*** Data for the task ***

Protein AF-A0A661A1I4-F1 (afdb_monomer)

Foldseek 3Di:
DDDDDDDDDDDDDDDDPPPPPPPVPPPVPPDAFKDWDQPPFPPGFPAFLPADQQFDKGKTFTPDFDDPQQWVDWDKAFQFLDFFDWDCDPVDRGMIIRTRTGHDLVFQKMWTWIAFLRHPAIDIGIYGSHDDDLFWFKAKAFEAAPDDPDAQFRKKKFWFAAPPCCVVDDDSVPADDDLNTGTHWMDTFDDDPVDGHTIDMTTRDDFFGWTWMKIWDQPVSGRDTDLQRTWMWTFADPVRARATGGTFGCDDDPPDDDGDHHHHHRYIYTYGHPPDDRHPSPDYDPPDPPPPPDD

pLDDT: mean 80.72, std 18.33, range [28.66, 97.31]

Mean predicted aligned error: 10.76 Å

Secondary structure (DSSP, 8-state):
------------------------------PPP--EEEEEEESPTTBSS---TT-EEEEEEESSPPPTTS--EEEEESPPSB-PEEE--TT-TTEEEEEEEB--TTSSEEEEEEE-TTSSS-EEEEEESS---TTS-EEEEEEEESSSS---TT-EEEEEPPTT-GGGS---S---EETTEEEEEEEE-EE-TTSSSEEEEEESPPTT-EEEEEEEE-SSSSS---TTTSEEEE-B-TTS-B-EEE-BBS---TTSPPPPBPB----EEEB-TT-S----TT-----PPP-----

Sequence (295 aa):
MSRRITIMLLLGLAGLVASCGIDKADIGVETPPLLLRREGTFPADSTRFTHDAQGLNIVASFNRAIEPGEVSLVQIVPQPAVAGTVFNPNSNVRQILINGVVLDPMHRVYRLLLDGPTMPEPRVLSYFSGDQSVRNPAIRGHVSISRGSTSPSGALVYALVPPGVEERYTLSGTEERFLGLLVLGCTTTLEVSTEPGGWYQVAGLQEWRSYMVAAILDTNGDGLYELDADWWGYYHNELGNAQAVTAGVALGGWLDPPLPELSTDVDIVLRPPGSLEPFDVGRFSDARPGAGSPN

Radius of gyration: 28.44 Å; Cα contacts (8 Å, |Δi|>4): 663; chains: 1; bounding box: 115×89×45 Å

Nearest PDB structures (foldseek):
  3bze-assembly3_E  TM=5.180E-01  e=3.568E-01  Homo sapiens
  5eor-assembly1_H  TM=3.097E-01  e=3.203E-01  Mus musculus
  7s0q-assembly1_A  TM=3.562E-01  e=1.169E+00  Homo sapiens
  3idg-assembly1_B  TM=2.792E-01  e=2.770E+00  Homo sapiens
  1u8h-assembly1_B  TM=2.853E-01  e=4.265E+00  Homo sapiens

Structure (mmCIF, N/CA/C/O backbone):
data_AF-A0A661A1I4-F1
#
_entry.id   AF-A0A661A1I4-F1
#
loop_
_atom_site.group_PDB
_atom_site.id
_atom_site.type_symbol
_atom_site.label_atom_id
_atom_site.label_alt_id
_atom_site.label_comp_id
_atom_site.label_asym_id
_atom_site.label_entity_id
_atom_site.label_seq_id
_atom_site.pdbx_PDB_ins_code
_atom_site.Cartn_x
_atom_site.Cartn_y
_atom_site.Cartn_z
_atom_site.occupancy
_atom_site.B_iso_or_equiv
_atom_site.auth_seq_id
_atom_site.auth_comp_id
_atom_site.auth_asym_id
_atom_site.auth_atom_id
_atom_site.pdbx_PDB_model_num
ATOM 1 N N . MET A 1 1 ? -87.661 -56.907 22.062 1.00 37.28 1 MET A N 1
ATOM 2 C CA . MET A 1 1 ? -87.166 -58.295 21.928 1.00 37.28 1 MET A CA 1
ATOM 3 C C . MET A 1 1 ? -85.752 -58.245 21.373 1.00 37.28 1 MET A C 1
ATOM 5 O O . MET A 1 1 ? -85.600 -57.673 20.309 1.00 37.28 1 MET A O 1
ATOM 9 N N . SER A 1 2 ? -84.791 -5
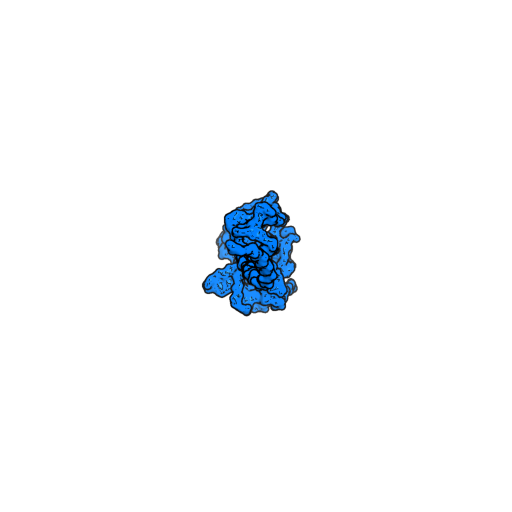8.875 22.069 1.00 34.91 2 SER A N 1
ATOM 10 C CA . SER A 1 2 ? -83.434 -59.237 21.593 1.00 34.91 2 SER A CA 1
ATOM 11 C C . SER A 1 2 ? -82.472 -58.079 21.271 1.00 34.91 2 SER A C 1
ATOM 13 O O . SER A 1 2 ? -82.887 -57.083 20.709 1.00 34.91 2 SER A O 1
ATOM 15 N N . ARG A 1 3 ? -81.159 -58.108 21.494 1.00 36.34 3 ARG A N 1
ATOM 16 C CA . ARG A 1 3 ? -80.219 -58.791 22.399 1.00 36.34 3 ARG A CA 1
ATOM 17 C C . ARG A 1 3 ? -78.934 -57.944 22.307 1.00 36.34 3 ARG A C 1
ATOM 19 O O . ARG A 1 3 ? -78.687 -57.298 21.295 1.00 36.34 3 ARG A O 1
ATOM 26 N N . ARG A 1 4 ? -78.122 -57.972 23.364 1.00 44.12 4 ARG A N 1
ATOM 27 C CA . ARG A 1 4 ? -76.737 -57.468 23.397 1.00 44.12 4 ARG A CA 1
ATOM 28 C C . ARG A 1 4 ? -75.892 -58.103 22.275 1.00 44.12 4 ARG A C 1
ATOM 30 O O . ARG A 1 4 ? -76.190 -59.234 21.906 1.00 44.12 4 ARG A O 1
ATOM 37 N N . ILE A 1 5 ? -74.788 -57.462 21.876 1.00 42.41 5 ILE A N 1
ATOM 38 C CA . ILE A 1 5 ? -73.401 -57.964 22.041 1.00 42.41 5 ILE A
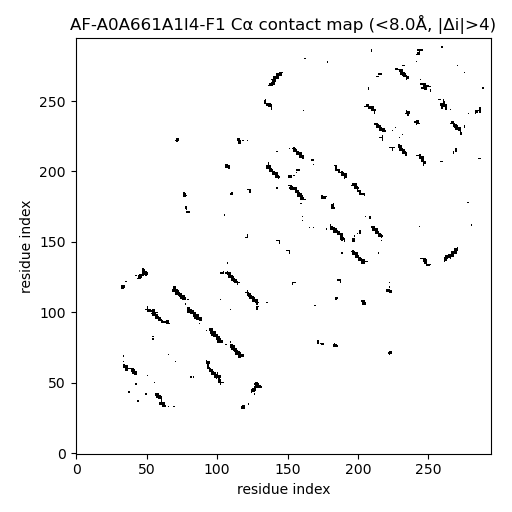 CA 1
ATOM 39 C C . ILE A 1 5 ? -72.419 -57.112 21.214 1.00 42.41 5 ILE A C 1
ATOM 41 O O . ILE A 1 5 ? -72.529 -56.981 20.001 1.00 42.41 5 ILE A O 1
ATOM 45 N N . THR A 1 6 ? -71.440 -56.567 21.931 1.00 42.84 6 THR A N 1
ATOM 46 C CA . THR A 1 6 ? -70.160 -56.018 21.478 1.00 42.84 6 THR A CA 1
ATOM 47 C C . THR A 1 6 ? -69.313 -57.087 20.784 1.00 42.84 6 THR A C 1
ATOM 49 O O . THR A 1 6 ? -69.096 -58.137 21.382 1.00 42.84 6 THR A O 1
ATOM 52 N N . ILE A 1 7 ? -68.735 -56.802 19.612 1.00 45.16 7 ILE A N 1
ATOM 53 C CA . ILE A 1 7 ? -67.485 -57.446 19.172 1.00 45.16 7 ILE A CA 1
ATOM 54 C C . ILE A 1 7 ? -66.531 -56.367 18.655 1.00 45.16 7 ILE A C 1
ATOM 56 O O . ILE A 1 7 ? -66.746 -55.745 17.620 1.00 45.16 7 ILE A O 1
ATOM 60 N N . MET A 1 8 ? -65.479 -56.166 19.446 1.00 38.84 8 MET A N 1
ATOM 61 C CA . MET A 1 8 ? -64.190 -55.604 19.061 1.00 38.84 8 MET A CA 1
ATOM 62 C C . MET A 1 8 ? -63.541 -56.523 18.017 1.00 38.84 8 MET A C 1
ATOM 64 O O . MET A 1 8 ? -63.417 -57.721 18.269 1.00 38.84 8 MET A O 1
ATOM 68 N N . LEU A 1 9 ? -63.030 -55.970 16.918 1.00 39.47 9 LEU A N 1
ATOM 69 C CA . LEU A 1 9 ? -61.888 -56.569 16.229 1.00 39.47 9 LEU A CA 1
ATOM 70 C C . LEU A 1 9 ? -60.937 -55.462 15.763 1.00 39.47 9 LEU A C 1
ATOM 72 O O . LEU A 1 9 ? -61.245 -54.684 14.864 1.00 39.47 9 LEU A O 1
ATOM 76 N N . LEU A 1 10 ? -59.791 -55.400 16.441 1.00 39.91 10 LEU A N 1
ATOM 77 C CA . LEU A 1 10 ? -58.586 -54.697 16.022 1.00 39.91 10 LEU A CA 1
ATOM 78 C C . LEU A 1 10 ? -57.958 -55.426 14.825 1.00 39.91 10 LEU A C 1
ATOM 80 O O . LEU A 1 10 ? -57.598 -56.591 14.948 1.00 39.91 10 LEU A O 1
ATOM 84 N N . LEU A 1 11 ? -57.733 -54.703 13.733 1.00 40.16 11 LEU A N 1
ATOM 85 C CA . LEU A 1 11 ? -56.652 -54.898 12.760 1.00 40.16 11 LEU A CA 1
ATOM 86 C C . LEU A 1 11 ? -56.473 -53.506 12.124 1.00 40.16 11 LEU A C 1
ATOM 88 O O . LEU A 1 11 ? -57.392 -53.000 11.498 1.00 40.16 11 LEU A O 1
ATOM 92 N N . GLY A 1 12 ? -55.417 -52.736 12.374 1.00 43.19 12 GLY A N 1
ATOM 93 C CA . GLY A 1 12 ? -54.022 -53.143 12.319 1.00 43.19 12 GLY A CA 1
ATOM 94 C C . GLY A 1 12 ? -53.490 -52.908 10.906 1.00 43.19 12 GLY A C 1
ATOM 95 O O . GLY A 1 12 ? -53.121 -53.868 10.246 1.00 43.19 12 GLY A O 1
ATOM 96 N N . LEU A 1 13 ? -53.470 -51.653 10.437 1.00 42.47 13 LEU A N 1
ATOM 97 C CA . LEU A 1 13 ? -52.675 -51.259 9.273 1.00 42.47 13 LEU A CA 1
ATOM 98 C C . LEU A 1 13 ? -51.917 -49.965 9.591 1.00 42.47 13 LEU A C 1
ATOM 100 O O . LEU A 1 13 ? -52.456 -48.862 9.548 1.00 42.47 13 LEU A O 1
ATOM 104 N N . ALA A 1 14 ? -50.650 -50.144 9.955 1.00 49.03 14 ALA A N 1
ATOM 105 C CA . ALA A 1 14 ? -49.635 -49.114 9.853 1.00 49.03 14 ALA A CA 1
ATOM 106 C C . ALA A 1 14 ? -49.412 -48.811 8.364 1.00 49.03 14 ALA A C 1
ATOM 108 O O . ALA A 1 14 ? -49.196 -49.726 7.572 1.00 49.03 14 ALA A O 1
ATOM 109 N N . GLY A 1 15 ? -49.478 -47.539 7.983 1.00 43.06 15 GLY A N 1
ATOM 110 C CA . GLY A 1 15 ? -49.299 -47.114 6.600 1.00 43.06 15 GLY A CA 1
ATOM 111 C C . GLY A 1 15 ? -48.907 -45.648 6.528 1.00 43.06 15 GLY A C 1
ATOM 112 O O . GLY A 1 15 ? -49.772 -44.792 6.413 1.00 43.06 15 GLY A O 1
ATOM 113 N N . LEU A 1 16 ? -47.597 -45.409 6.637 1.00 42.56 16 LEU A N 1
ATOM 114 C CA . LEU A 1 16 ? -46.860 -44.243 6.139 1.00 42.56 16 LEU A CA 1
ATOM 115 C C . LEU A 1 16 ? -47.522 -42.875 6.364 1.00 42.56 16 LEU A C 1
ATOM 117 O O . LEU A 1 16 ? -48.128 -42.292 5.467 1.00 42.56 16 LEU A O 1
ATOM 121 N N . VAL A 1 17 ? -47.252 -42.285 7.531 1.00 45.47 17 VAL A N 1
ATOM 122 C CA . VAL A 1 17 ? -47.108 -40.828 7.589 1.00 45.47 17 VAL A CA 1
ATOM 123 C C . VAL A 1 17 ? -45.865 -40.518 6.762 1.00 45.47 17 VAL A C 1
ATOM 125 O O . VAL A 1 17 ? -44.739 -40.651 7.239 1.00 45.47 17 VAL A O 1
ATOM 128 N N . ALA A 1 18 ? -46.068 -40.180 5.490 1.00 45.00 18 ALA A N 1
ATOM 129 C CA . ALA A 1 18 ? -45.084 -39.447 4.721 1.00 45.00 18 ALA A CA 1
ATOM 130 C C . ALA A 1 18 ? -44.891 -38.114 5.449 1.00 45.00 18 ALA A C 1
ATOM 132 O O . ALA A 1 18 ? -45.604 -37.139 5.225 1.00 45.00 18 ALA A O 1
ATOM 133 N N . SER A 1 19 ? -43.956 -38.109 6.397 1.00 36.47 19 SER A N 1
ATOM 134 C CA . SER A 1 19 ? -43.264 -36.898 6.783 1.00 36.47 19 SER A CA 1
ATOM 135 C C . SER A 1 19 ? -42.639 -36.389 5.494 1.00 36.47 19 SER A C 1
ATOM 137 O O . SER A 1 19 ? -41.580 -36.866 5.091 1.00 36.47 19 SER A O 1
ATOM 139 N N . CYS A 1 20 ? -43.315 -35.458 4.819 1.00 47.31 20 CYS A N 1
ATOM 140 C CA . CYS A 1 20 ? -42.628 -34.472 4.006 1.00 47.31 20 CYS A CA 1
ATOM 141 C C . CYS A 1 20 ? -41.681 -33.766 4.972 1.00 47.31 20 CYS A C 1
ATOM 143 O O . CYS A 1 20 ? -42.044 -32.780 5
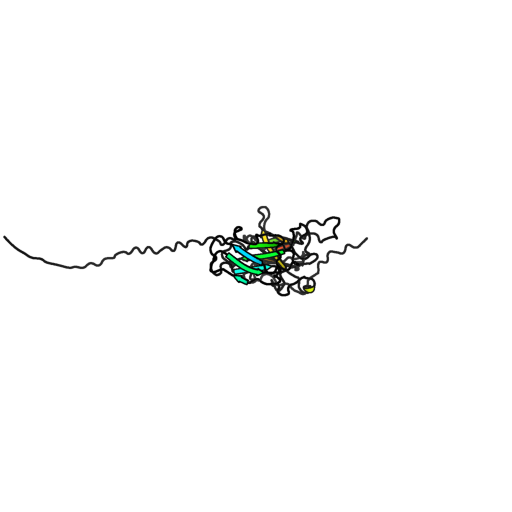.612 1.00 47.31 20 CYS A O 1
ATOM 145 N N . GLY A 1 21 ? -40.492 -34.348 5.139 1.00 41.69 21 GLY A N 1
ATOM 146 C CA . GLY A 1 21 ? -39.332 -33.609 5.562 1.00 41.69 21 GLY A CA 1
ATOM 147 C C . GLY A 1 21 ? -39.231 -32.487 4.555 1.00 41.69 21 GLY A C 1
ATOM 148 O O . GLY A 1 21 ? -38.837 -32.695 3.412 1.00 41.69 21 GLY A O 1
ATOM 149 N N . ILE A 1 22 ? -39.680 -31.305 4.961 1.00 47.06 22 ILE A N 1
ATOM 150 C CA . ILE A 1 22 ? -39.084 -30.087 4.459 1.00 47.06 22 ILE A CA 1
ATOM 151 C C . ILE A 1 22 ? -37.661 -30.205 4.985 1.00 47.06 22 ILE A C 1
ATOM 153 O O . ILE A 1 22 ? -37.360 -29.772 6.099 1.00 47.06 22 ILE A O 1
ATOM 157 N N . ASP A 1 23 ? -36.822 -30.908 4.220 1.00 45.81 23 ASP A N 1
ATOM 158 C CA . ASP A 1 23 ? -35.406 -30.624 4.192 1.00 45.81 23 ASP A CA 1
ATOM 159 C C . ASP A 1 23 ? -35.379 -29.112 4.096 1.00 45.81 23 ASP A C 1
ATOM 161 O O . ASP A 1 23 ? -35.894 -28.521 3.139 1.00 45.81 23 ASP A O 1
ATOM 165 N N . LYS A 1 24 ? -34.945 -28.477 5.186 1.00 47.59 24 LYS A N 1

*** End of Data for the task ***

- [What you have to do]
Output exactly, and only, the lines of the entries above from the one with "ATOM 3 C C ." up to and including the one with "ATOM 11 C C"; pictures are to be left out.

- [Result]
ATOM 3 C C . MET A 1 1 ? -85.752 -58.245 21.373 1.00 37.28 1 MET A C 1
ATOM 5 O O . MET A 1 1 ? -85.600 -57.673 20.309 1.00 37.28 1 MET A O 1
ATOM 9 N N . SER A 1 2 ? -84.791 -5
8.875 22.069 1.00 34.91 2 SER A N 1
ATOM 10 C CA . SER A 1 2 ? -83.434 -59.237 21.593 1.00 34.91 2 SER A CA 1
ATOM 11 C C . SER A 1 2 ? -82.472 -58.079 21.271 1.00 34.91 2 SER A C 1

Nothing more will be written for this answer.